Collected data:
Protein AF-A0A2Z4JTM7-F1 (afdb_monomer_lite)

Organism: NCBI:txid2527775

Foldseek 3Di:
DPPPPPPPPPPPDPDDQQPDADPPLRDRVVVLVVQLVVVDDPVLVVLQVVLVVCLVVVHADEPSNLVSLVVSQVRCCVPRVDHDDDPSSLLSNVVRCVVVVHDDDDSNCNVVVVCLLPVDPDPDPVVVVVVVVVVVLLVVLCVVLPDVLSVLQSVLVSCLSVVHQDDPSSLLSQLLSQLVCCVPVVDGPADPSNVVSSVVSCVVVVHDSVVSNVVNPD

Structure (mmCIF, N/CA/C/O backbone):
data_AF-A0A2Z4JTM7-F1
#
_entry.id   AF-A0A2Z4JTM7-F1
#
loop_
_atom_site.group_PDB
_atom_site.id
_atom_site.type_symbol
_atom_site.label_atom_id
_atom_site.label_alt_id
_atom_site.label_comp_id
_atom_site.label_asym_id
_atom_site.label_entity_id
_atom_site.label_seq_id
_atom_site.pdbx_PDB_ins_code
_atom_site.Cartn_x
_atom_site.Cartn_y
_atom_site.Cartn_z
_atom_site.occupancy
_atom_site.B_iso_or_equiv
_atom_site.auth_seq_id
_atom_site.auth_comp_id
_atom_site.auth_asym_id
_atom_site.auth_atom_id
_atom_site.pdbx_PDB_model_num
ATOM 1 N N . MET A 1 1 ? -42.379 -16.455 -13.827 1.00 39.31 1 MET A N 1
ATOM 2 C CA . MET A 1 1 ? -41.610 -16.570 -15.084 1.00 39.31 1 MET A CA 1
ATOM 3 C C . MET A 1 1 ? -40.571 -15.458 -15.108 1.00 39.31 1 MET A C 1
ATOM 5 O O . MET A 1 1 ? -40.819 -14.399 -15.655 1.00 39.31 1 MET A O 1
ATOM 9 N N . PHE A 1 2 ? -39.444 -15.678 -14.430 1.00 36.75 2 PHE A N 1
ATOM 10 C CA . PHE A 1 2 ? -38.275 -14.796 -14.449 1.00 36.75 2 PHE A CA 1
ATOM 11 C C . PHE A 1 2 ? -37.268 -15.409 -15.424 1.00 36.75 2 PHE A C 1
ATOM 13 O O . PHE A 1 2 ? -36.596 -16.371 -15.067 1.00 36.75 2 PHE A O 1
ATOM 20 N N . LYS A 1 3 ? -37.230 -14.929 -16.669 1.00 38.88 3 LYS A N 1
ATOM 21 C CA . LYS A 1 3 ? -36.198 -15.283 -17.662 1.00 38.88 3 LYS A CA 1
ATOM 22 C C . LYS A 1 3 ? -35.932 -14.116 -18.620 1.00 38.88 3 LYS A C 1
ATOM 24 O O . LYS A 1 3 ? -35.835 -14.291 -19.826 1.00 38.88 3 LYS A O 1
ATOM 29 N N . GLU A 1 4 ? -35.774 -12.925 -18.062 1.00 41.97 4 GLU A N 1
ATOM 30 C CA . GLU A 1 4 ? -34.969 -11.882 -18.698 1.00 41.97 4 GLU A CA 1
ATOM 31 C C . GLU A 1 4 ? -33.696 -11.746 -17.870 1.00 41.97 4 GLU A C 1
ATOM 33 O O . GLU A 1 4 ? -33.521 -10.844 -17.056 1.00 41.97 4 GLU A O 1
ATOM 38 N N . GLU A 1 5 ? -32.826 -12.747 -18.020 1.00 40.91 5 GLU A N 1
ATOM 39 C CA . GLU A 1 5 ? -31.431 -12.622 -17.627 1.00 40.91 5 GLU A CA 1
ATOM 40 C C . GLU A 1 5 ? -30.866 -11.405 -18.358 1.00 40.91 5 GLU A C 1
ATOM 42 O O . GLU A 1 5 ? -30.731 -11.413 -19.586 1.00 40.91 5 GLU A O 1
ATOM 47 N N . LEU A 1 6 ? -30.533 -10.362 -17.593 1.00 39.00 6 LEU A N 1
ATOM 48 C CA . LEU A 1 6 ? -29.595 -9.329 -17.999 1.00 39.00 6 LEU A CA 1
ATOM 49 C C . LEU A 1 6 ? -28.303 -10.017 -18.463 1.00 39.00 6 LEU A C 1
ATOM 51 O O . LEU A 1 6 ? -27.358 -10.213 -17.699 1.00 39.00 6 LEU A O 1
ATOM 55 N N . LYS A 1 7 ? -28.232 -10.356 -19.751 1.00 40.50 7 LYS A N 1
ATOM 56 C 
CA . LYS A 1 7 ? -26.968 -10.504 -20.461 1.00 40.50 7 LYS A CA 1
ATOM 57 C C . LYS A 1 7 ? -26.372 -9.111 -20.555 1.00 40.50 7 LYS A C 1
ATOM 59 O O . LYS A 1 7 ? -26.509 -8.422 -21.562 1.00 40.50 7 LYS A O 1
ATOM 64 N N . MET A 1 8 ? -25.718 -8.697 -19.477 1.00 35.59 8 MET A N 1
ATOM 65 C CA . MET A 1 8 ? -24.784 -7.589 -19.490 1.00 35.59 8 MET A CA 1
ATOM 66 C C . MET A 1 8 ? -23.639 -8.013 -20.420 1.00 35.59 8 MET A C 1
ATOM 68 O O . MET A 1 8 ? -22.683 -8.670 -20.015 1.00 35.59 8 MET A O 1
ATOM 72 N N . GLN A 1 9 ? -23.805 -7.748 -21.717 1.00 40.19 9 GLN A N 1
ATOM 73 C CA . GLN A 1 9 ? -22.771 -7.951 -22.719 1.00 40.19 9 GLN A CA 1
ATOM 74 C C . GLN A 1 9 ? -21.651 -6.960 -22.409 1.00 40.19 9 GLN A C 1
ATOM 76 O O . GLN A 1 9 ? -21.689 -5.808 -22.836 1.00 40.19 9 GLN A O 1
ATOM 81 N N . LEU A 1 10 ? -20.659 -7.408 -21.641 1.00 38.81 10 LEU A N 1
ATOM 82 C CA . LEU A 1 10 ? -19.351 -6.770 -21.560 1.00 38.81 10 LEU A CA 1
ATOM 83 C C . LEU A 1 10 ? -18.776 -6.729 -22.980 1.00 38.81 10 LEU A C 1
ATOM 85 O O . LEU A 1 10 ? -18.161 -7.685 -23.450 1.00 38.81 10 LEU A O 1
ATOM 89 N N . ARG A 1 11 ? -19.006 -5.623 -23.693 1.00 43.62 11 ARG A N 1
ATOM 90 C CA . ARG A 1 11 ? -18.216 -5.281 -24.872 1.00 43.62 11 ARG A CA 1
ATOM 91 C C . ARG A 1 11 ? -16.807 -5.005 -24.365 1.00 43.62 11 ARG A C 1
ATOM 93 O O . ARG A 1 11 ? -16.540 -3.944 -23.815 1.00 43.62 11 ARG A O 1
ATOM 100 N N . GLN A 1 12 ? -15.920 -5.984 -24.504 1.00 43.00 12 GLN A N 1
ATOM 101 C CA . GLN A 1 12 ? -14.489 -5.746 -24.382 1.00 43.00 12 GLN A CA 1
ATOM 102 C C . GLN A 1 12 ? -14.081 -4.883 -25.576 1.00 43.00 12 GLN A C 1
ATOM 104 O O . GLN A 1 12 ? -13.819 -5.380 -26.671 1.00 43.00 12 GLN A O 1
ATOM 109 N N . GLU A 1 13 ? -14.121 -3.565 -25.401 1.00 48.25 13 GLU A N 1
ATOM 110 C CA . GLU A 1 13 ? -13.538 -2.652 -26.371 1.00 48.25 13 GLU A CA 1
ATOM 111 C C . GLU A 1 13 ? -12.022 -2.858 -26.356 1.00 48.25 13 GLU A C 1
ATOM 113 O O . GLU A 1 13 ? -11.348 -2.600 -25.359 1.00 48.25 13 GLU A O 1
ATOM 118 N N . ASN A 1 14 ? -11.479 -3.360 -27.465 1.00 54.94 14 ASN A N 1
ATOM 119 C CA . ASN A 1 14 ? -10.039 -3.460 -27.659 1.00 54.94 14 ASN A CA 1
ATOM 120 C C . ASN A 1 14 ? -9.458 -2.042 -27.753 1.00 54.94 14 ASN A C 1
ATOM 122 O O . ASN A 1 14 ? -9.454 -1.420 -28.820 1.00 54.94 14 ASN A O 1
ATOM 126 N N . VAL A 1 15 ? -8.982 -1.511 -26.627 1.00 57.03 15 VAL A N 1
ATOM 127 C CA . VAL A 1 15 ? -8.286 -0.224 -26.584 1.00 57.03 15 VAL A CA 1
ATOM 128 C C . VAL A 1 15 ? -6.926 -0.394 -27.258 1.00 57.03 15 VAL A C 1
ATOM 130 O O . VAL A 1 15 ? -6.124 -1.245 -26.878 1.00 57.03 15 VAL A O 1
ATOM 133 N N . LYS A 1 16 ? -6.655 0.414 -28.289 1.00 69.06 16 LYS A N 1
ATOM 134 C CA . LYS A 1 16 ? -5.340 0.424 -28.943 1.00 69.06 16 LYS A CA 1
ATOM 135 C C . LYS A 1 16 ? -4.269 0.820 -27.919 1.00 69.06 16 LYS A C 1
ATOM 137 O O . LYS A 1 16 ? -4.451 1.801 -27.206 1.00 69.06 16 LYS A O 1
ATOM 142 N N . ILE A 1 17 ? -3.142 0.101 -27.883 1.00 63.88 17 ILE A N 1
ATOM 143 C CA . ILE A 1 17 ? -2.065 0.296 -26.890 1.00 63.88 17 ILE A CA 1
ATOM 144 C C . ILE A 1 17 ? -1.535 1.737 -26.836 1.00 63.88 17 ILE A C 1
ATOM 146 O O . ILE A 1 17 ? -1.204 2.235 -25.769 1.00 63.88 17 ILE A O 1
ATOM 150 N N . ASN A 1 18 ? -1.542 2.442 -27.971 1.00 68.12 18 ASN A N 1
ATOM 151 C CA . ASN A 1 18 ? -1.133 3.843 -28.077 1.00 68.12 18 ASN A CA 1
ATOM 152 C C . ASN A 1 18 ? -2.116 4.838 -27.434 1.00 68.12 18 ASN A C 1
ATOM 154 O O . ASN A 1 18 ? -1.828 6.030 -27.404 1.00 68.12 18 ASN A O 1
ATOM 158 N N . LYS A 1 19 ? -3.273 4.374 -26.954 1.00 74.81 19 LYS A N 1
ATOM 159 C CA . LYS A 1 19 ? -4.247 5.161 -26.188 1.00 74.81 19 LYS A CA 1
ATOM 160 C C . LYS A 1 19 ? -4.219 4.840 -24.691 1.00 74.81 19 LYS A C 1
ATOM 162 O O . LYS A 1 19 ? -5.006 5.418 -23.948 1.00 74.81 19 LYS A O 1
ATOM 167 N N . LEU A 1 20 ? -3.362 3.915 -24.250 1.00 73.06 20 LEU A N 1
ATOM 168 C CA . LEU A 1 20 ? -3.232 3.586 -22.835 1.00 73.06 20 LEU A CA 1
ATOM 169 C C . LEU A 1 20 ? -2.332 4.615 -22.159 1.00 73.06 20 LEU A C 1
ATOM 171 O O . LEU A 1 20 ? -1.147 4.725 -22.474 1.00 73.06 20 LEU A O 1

*PROBLEM TO WORK ON*: Using the entries above, give back exactly the line containing "ATOM 66 C C", the line containing "ATOM 111 C C", and every line between them, and nothing else.

*RESPONSE*:
ATOM 66 C C . MET A 1 8 ? -23.639 -8.013 -20.420 1.00 35.59 8 MET A C 1
ATOM 68 O O . MET A 1 8 ? -22.683 -8.670 -20.015 1.00 35.59 8 MET A O 1
ATOM 72 N N . GLN A 1 9 ? -23.805 -7.748 -21.717 1.00 40.19 9 GLN A N 1
ATOM 73 C CA . GLN A 1 9 ? -22.771 -7.951 -22.719 1.00 40.19 9 GLN A CA 1
ATOM 74 C C . GLN A 1 9 ? -21.651 -6.960 -22.409 1.00 40.19 9 GLN A C 1
ATOM 76 O O . GLN A 1 9 ? -21.689 -5.808 -22.836 1.00 40.19 9 GLN A O 1
ATOM 81 N N . LEU A 1 10 ? -20.659 -7.408 -21.641 1.00 38.81 10 LEU A N 1
ATOM 82 C CA . LEU A 1 10 ? -19.351 -6.770 -21.560 1.00 38.81 10 LEU A CA 1
ATOM 83 C C . LEU A 1 10 ? -18.776 -6.729 -22.980 1.00 38.81 10 LEU A C 1
ATOM 85 O O . LEU A 1 10 ? -18.161 -7.685 -23.450 1.00 38.81 10 LEU A O 1
ATOM 89 N N . ARG A 1 11 ? -19.006 -5.623 -23.693 1.00 43.62 11 ARG A N 1
ATOM 90 C CA . ARG A 1 11 ? -18.216 -5.281 -24.872 1.00 43.62 11 ARG A CA 1
ATOM 91 C C . ARG A 1 11 ? -16.807 -5.005 -24.365 1.00 43.62 11 ARG A C 1
ATOM 93 O O . ARG A 1 11 ? -16.540 -3.944 -23.815 1.00 43.62 11 ARG A O 1
ATOM 100 N N . GLN A 1 12 ? -15.920 -5.984 -24.504 1.00 43.00 12 GLN A N 1
ATOM 101 C CA . GLN A 1 12 ? -14.489 -5.746 -24.382 1.00 43.00 12 GLN A CA 1
ATOM 102 C C . GLN A 1 12 ? -14.081 -4.883 -25.576 1.00 43.00 12 GLN A C 1
ATOM 104 O O . GLN A 1 12 ? -13.819 -5.380 -26.671 1.00 43.00 12 GLN A O 1
ATOM 109 N N . GLU A 1 13 ? -14.121 -3.565 -25.401 1.00 48.25 13 GLU A N 1
ATOM 110 C CA . GLU A 1 13 ? -13.538 -2.652 -26.371 1.00 48.25 13 GLU A CA 1
ATOM 111 C C . GLU A 1 13 ? -12.022 -2.858 -26.356 1.00 48.25 13 GLU A C 1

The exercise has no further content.